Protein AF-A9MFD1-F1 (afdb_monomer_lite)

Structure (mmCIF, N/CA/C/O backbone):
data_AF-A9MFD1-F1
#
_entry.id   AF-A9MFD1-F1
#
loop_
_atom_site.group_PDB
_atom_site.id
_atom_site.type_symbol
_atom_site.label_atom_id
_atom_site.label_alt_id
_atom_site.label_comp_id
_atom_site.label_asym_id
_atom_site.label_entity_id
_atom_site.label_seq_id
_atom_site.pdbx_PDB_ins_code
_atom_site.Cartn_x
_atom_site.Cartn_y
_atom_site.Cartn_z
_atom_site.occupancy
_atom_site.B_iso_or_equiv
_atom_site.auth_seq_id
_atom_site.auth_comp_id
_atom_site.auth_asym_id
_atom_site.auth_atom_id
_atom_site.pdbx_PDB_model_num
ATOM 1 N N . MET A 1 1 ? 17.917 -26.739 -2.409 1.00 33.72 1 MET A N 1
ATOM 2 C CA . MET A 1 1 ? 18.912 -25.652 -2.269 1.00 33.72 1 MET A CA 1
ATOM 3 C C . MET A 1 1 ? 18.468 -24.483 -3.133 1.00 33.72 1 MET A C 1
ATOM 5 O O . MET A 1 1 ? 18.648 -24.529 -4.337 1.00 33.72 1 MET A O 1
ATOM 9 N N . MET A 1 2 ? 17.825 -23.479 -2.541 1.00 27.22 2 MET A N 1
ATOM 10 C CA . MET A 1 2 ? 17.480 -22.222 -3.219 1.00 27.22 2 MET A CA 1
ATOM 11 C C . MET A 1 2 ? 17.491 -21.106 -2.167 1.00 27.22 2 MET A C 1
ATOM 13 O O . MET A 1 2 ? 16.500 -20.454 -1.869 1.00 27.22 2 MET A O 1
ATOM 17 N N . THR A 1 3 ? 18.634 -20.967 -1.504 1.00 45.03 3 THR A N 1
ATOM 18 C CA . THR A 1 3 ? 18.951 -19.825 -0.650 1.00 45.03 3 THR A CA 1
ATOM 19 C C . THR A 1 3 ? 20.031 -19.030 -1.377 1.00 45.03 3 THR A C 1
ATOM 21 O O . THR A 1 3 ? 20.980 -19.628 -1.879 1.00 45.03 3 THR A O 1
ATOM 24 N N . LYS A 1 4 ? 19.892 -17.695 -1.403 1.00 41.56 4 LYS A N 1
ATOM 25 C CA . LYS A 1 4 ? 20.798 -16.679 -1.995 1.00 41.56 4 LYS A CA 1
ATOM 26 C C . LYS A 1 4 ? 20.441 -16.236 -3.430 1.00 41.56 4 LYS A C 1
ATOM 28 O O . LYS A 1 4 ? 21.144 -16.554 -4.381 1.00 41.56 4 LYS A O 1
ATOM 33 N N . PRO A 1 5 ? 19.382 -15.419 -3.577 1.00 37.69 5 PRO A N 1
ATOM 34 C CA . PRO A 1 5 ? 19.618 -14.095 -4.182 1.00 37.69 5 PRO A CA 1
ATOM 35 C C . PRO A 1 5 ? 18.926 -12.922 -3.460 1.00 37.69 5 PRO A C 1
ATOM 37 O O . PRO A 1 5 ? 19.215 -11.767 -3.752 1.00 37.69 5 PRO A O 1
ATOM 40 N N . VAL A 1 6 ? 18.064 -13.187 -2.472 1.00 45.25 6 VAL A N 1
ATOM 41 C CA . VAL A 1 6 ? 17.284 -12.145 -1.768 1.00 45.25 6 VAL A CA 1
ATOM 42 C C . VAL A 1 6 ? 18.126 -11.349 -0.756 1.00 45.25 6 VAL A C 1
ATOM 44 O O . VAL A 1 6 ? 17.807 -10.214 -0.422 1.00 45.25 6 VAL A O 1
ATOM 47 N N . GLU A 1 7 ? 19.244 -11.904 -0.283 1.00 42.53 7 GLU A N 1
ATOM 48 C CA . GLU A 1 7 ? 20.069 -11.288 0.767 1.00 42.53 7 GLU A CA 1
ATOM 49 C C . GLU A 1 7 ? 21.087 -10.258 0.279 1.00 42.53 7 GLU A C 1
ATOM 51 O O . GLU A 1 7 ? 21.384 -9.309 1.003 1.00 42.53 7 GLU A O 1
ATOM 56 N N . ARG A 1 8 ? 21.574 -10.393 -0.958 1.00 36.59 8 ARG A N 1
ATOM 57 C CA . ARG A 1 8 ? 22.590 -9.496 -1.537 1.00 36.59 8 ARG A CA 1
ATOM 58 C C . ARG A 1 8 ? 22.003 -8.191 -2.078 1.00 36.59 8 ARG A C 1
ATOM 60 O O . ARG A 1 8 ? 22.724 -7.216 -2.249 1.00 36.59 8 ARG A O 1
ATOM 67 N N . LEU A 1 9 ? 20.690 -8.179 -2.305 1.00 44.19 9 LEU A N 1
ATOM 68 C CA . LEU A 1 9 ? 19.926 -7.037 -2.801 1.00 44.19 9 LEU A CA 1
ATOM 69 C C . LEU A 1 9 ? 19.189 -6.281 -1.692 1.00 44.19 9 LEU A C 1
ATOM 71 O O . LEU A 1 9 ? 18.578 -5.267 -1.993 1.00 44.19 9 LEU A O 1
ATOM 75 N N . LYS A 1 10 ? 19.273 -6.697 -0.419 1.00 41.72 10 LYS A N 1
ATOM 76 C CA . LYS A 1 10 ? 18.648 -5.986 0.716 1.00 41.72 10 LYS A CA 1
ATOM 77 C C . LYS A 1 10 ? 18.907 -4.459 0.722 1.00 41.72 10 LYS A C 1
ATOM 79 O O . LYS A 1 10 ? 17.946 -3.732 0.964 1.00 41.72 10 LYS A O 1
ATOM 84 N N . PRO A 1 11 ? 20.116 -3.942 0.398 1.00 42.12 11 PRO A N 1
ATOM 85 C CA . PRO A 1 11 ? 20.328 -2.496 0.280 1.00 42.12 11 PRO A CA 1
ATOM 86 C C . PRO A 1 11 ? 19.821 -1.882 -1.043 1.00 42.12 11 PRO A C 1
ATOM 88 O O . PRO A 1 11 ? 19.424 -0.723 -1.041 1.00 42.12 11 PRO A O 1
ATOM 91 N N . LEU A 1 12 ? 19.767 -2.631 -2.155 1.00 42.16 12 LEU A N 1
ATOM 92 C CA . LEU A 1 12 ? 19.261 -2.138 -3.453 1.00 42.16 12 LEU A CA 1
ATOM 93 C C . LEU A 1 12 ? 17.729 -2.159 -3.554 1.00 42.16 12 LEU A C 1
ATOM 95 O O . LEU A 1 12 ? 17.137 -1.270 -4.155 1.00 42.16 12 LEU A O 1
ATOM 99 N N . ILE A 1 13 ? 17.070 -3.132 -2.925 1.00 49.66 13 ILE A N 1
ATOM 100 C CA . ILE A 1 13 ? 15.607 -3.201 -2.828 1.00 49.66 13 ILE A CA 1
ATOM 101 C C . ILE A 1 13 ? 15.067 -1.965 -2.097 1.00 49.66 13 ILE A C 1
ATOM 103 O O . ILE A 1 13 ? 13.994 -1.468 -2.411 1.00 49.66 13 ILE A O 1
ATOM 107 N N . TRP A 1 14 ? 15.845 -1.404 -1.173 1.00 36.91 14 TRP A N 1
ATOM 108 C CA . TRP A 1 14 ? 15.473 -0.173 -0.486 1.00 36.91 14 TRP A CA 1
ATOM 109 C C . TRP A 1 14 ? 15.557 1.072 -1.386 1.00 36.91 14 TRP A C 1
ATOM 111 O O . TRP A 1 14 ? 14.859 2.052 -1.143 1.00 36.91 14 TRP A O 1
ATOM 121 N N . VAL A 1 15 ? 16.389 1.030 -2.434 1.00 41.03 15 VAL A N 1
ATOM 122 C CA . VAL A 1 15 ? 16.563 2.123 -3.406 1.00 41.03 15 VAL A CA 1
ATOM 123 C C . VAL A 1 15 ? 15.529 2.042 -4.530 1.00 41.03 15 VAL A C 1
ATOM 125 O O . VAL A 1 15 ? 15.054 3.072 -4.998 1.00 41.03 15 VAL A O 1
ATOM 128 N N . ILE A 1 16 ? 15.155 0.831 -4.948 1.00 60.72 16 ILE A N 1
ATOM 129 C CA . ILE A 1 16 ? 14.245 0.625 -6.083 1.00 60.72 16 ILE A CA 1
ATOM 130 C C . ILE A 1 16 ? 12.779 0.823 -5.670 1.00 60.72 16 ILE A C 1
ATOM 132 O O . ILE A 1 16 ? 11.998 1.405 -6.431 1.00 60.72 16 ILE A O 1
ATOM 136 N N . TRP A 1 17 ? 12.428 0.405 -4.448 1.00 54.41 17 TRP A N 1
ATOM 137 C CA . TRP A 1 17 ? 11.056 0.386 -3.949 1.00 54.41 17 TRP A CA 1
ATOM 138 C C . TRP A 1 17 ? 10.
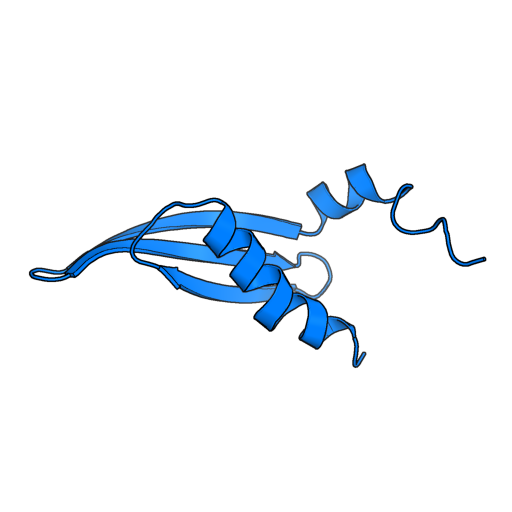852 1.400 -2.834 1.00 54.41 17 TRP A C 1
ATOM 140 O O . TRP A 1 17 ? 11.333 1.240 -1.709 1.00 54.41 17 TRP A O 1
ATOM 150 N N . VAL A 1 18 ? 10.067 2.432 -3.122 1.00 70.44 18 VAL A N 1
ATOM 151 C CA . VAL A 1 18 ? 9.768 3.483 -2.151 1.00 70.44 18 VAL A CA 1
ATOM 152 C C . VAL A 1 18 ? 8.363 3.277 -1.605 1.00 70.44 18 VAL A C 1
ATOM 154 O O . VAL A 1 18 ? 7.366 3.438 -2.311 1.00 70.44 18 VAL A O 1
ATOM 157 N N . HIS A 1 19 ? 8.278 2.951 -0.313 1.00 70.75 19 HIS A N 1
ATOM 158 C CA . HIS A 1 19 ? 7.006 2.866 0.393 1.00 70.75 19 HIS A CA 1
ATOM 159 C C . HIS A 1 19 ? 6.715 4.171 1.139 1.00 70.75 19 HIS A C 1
______________________________
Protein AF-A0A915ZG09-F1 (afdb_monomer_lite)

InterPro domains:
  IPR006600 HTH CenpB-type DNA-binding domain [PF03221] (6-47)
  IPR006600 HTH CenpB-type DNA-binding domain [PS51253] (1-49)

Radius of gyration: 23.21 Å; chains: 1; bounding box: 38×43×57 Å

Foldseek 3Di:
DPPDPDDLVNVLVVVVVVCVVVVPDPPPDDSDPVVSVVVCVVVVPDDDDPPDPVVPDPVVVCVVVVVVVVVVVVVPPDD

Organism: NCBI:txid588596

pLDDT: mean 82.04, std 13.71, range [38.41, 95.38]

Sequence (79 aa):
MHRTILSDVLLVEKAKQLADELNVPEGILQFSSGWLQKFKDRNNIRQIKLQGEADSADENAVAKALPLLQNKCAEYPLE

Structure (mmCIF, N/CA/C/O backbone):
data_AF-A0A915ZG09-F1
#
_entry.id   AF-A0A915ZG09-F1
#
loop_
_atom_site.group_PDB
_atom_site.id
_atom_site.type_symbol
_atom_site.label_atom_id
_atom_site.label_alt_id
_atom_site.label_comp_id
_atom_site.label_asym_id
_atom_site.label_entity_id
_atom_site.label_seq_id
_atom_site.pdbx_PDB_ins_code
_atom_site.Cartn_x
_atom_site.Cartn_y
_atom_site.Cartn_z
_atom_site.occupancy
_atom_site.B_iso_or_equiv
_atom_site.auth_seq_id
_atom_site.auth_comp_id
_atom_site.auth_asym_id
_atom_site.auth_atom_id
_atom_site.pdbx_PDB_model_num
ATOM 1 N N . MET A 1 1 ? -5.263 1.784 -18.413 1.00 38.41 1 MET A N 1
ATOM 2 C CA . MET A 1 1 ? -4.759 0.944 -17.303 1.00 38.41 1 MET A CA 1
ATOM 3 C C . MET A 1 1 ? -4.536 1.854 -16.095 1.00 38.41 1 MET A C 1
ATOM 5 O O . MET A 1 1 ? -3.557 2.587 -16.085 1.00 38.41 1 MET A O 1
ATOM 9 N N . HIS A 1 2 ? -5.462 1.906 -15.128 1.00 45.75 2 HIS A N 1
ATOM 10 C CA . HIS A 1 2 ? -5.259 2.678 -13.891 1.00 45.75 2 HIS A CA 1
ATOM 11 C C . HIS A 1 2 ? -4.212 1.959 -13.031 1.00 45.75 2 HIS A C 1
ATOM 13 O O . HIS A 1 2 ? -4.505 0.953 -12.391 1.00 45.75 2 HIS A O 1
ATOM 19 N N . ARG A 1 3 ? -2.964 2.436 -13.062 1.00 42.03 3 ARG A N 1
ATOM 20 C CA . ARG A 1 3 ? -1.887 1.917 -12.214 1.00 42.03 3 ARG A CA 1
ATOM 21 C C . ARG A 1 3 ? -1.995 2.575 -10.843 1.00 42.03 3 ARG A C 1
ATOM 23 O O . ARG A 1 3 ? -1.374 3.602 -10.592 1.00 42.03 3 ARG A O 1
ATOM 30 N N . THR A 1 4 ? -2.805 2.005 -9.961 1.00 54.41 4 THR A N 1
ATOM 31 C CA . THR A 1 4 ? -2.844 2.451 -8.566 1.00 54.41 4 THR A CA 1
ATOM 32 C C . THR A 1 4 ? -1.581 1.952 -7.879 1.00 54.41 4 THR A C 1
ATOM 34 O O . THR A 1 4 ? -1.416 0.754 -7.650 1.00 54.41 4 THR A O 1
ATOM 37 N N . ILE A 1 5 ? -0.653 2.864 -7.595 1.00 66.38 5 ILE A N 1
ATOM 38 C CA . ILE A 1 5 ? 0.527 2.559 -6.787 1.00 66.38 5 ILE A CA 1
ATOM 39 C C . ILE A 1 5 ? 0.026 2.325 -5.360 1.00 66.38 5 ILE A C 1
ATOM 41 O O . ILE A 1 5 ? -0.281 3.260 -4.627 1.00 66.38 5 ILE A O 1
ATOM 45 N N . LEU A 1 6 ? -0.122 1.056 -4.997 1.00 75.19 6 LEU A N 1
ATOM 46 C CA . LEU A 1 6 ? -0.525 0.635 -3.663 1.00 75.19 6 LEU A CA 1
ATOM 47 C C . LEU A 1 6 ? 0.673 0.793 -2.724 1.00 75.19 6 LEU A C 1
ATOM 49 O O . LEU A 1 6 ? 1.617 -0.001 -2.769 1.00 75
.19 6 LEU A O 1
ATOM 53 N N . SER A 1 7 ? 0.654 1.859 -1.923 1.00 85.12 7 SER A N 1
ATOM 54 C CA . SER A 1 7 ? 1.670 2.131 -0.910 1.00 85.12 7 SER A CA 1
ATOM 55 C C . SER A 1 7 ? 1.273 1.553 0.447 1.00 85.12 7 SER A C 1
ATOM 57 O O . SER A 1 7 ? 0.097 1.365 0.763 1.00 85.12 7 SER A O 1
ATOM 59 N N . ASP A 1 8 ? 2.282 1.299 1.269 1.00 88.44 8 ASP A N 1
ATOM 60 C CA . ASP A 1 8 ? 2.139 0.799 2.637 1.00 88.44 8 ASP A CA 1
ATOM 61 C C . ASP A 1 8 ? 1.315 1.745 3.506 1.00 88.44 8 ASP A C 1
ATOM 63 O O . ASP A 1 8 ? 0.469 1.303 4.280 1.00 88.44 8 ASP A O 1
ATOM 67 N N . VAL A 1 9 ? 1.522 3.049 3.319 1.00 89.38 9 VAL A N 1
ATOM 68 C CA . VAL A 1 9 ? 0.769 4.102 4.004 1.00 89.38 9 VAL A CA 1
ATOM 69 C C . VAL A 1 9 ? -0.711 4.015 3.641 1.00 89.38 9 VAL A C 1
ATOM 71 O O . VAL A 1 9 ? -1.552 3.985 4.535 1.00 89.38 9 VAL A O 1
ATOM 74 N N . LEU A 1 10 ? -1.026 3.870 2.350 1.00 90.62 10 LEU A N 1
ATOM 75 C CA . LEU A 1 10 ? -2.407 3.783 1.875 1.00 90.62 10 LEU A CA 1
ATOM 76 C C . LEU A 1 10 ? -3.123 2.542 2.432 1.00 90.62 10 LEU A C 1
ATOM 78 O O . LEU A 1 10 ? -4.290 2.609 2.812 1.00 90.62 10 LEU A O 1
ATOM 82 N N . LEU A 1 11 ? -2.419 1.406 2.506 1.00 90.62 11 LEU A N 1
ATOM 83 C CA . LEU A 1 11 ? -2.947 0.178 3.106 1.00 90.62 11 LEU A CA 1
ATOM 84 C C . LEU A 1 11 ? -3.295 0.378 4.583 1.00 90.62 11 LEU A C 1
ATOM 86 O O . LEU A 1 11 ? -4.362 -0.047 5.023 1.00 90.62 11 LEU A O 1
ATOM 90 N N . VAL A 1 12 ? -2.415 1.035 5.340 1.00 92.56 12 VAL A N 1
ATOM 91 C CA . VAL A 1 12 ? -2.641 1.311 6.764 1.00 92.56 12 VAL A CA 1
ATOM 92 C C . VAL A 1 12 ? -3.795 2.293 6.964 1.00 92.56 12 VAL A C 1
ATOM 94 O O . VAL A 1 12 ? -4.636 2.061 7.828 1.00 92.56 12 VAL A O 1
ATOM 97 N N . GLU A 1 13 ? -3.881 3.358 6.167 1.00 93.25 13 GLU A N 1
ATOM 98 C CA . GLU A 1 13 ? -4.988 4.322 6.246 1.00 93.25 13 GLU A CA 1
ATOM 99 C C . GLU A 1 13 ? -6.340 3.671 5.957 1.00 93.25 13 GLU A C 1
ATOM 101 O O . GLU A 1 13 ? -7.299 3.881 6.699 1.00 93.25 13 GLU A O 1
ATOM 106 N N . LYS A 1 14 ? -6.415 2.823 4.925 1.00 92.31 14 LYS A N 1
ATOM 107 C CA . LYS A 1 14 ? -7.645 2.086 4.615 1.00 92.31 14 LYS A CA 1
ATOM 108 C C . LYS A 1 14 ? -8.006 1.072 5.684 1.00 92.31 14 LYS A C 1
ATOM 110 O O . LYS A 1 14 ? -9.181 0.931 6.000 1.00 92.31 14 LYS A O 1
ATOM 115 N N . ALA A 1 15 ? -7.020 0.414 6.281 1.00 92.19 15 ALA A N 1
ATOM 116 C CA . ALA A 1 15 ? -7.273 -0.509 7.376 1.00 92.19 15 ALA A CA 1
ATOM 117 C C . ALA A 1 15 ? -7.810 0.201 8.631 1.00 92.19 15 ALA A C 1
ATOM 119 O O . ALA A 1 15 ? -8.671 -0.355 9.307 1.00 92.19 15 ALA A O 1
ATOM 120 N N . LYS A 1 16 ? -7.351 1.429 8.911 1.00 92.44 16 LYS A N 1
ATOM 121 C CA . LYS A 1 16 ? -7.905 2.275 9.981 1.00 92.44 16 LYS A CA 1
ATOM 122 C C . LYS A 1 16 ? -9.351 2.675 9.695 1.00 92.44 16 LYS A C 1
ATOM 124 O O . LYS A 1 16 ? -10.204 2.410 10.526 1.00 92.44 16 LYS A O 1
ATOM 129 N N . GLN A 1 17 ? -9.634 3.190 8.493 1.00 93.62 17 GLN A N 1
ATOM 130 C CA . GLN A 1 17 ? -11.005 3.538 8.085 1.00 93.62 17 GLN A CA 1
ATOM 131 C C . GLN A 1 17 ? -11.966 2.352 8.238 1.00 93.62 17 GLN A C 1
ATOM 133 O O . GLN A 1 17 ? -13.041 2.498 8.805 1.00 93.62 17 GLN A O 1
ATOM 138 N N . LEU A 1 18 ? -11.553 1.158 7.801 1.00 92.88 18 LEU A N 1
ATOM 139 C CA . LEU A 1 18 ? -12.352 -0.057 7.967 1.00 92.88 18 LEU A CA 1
______________________________
> [What you should do]: Look through the data above. Find each line with the string "CenpB" and copy it.

> [Result of the task]:
  IPR006600 HTH CenpB-type DNA-binding domain [PF03221] (6-47)
  IPR006600 HTH CenpB-type DNA-binding domain [PS51253] (1-49)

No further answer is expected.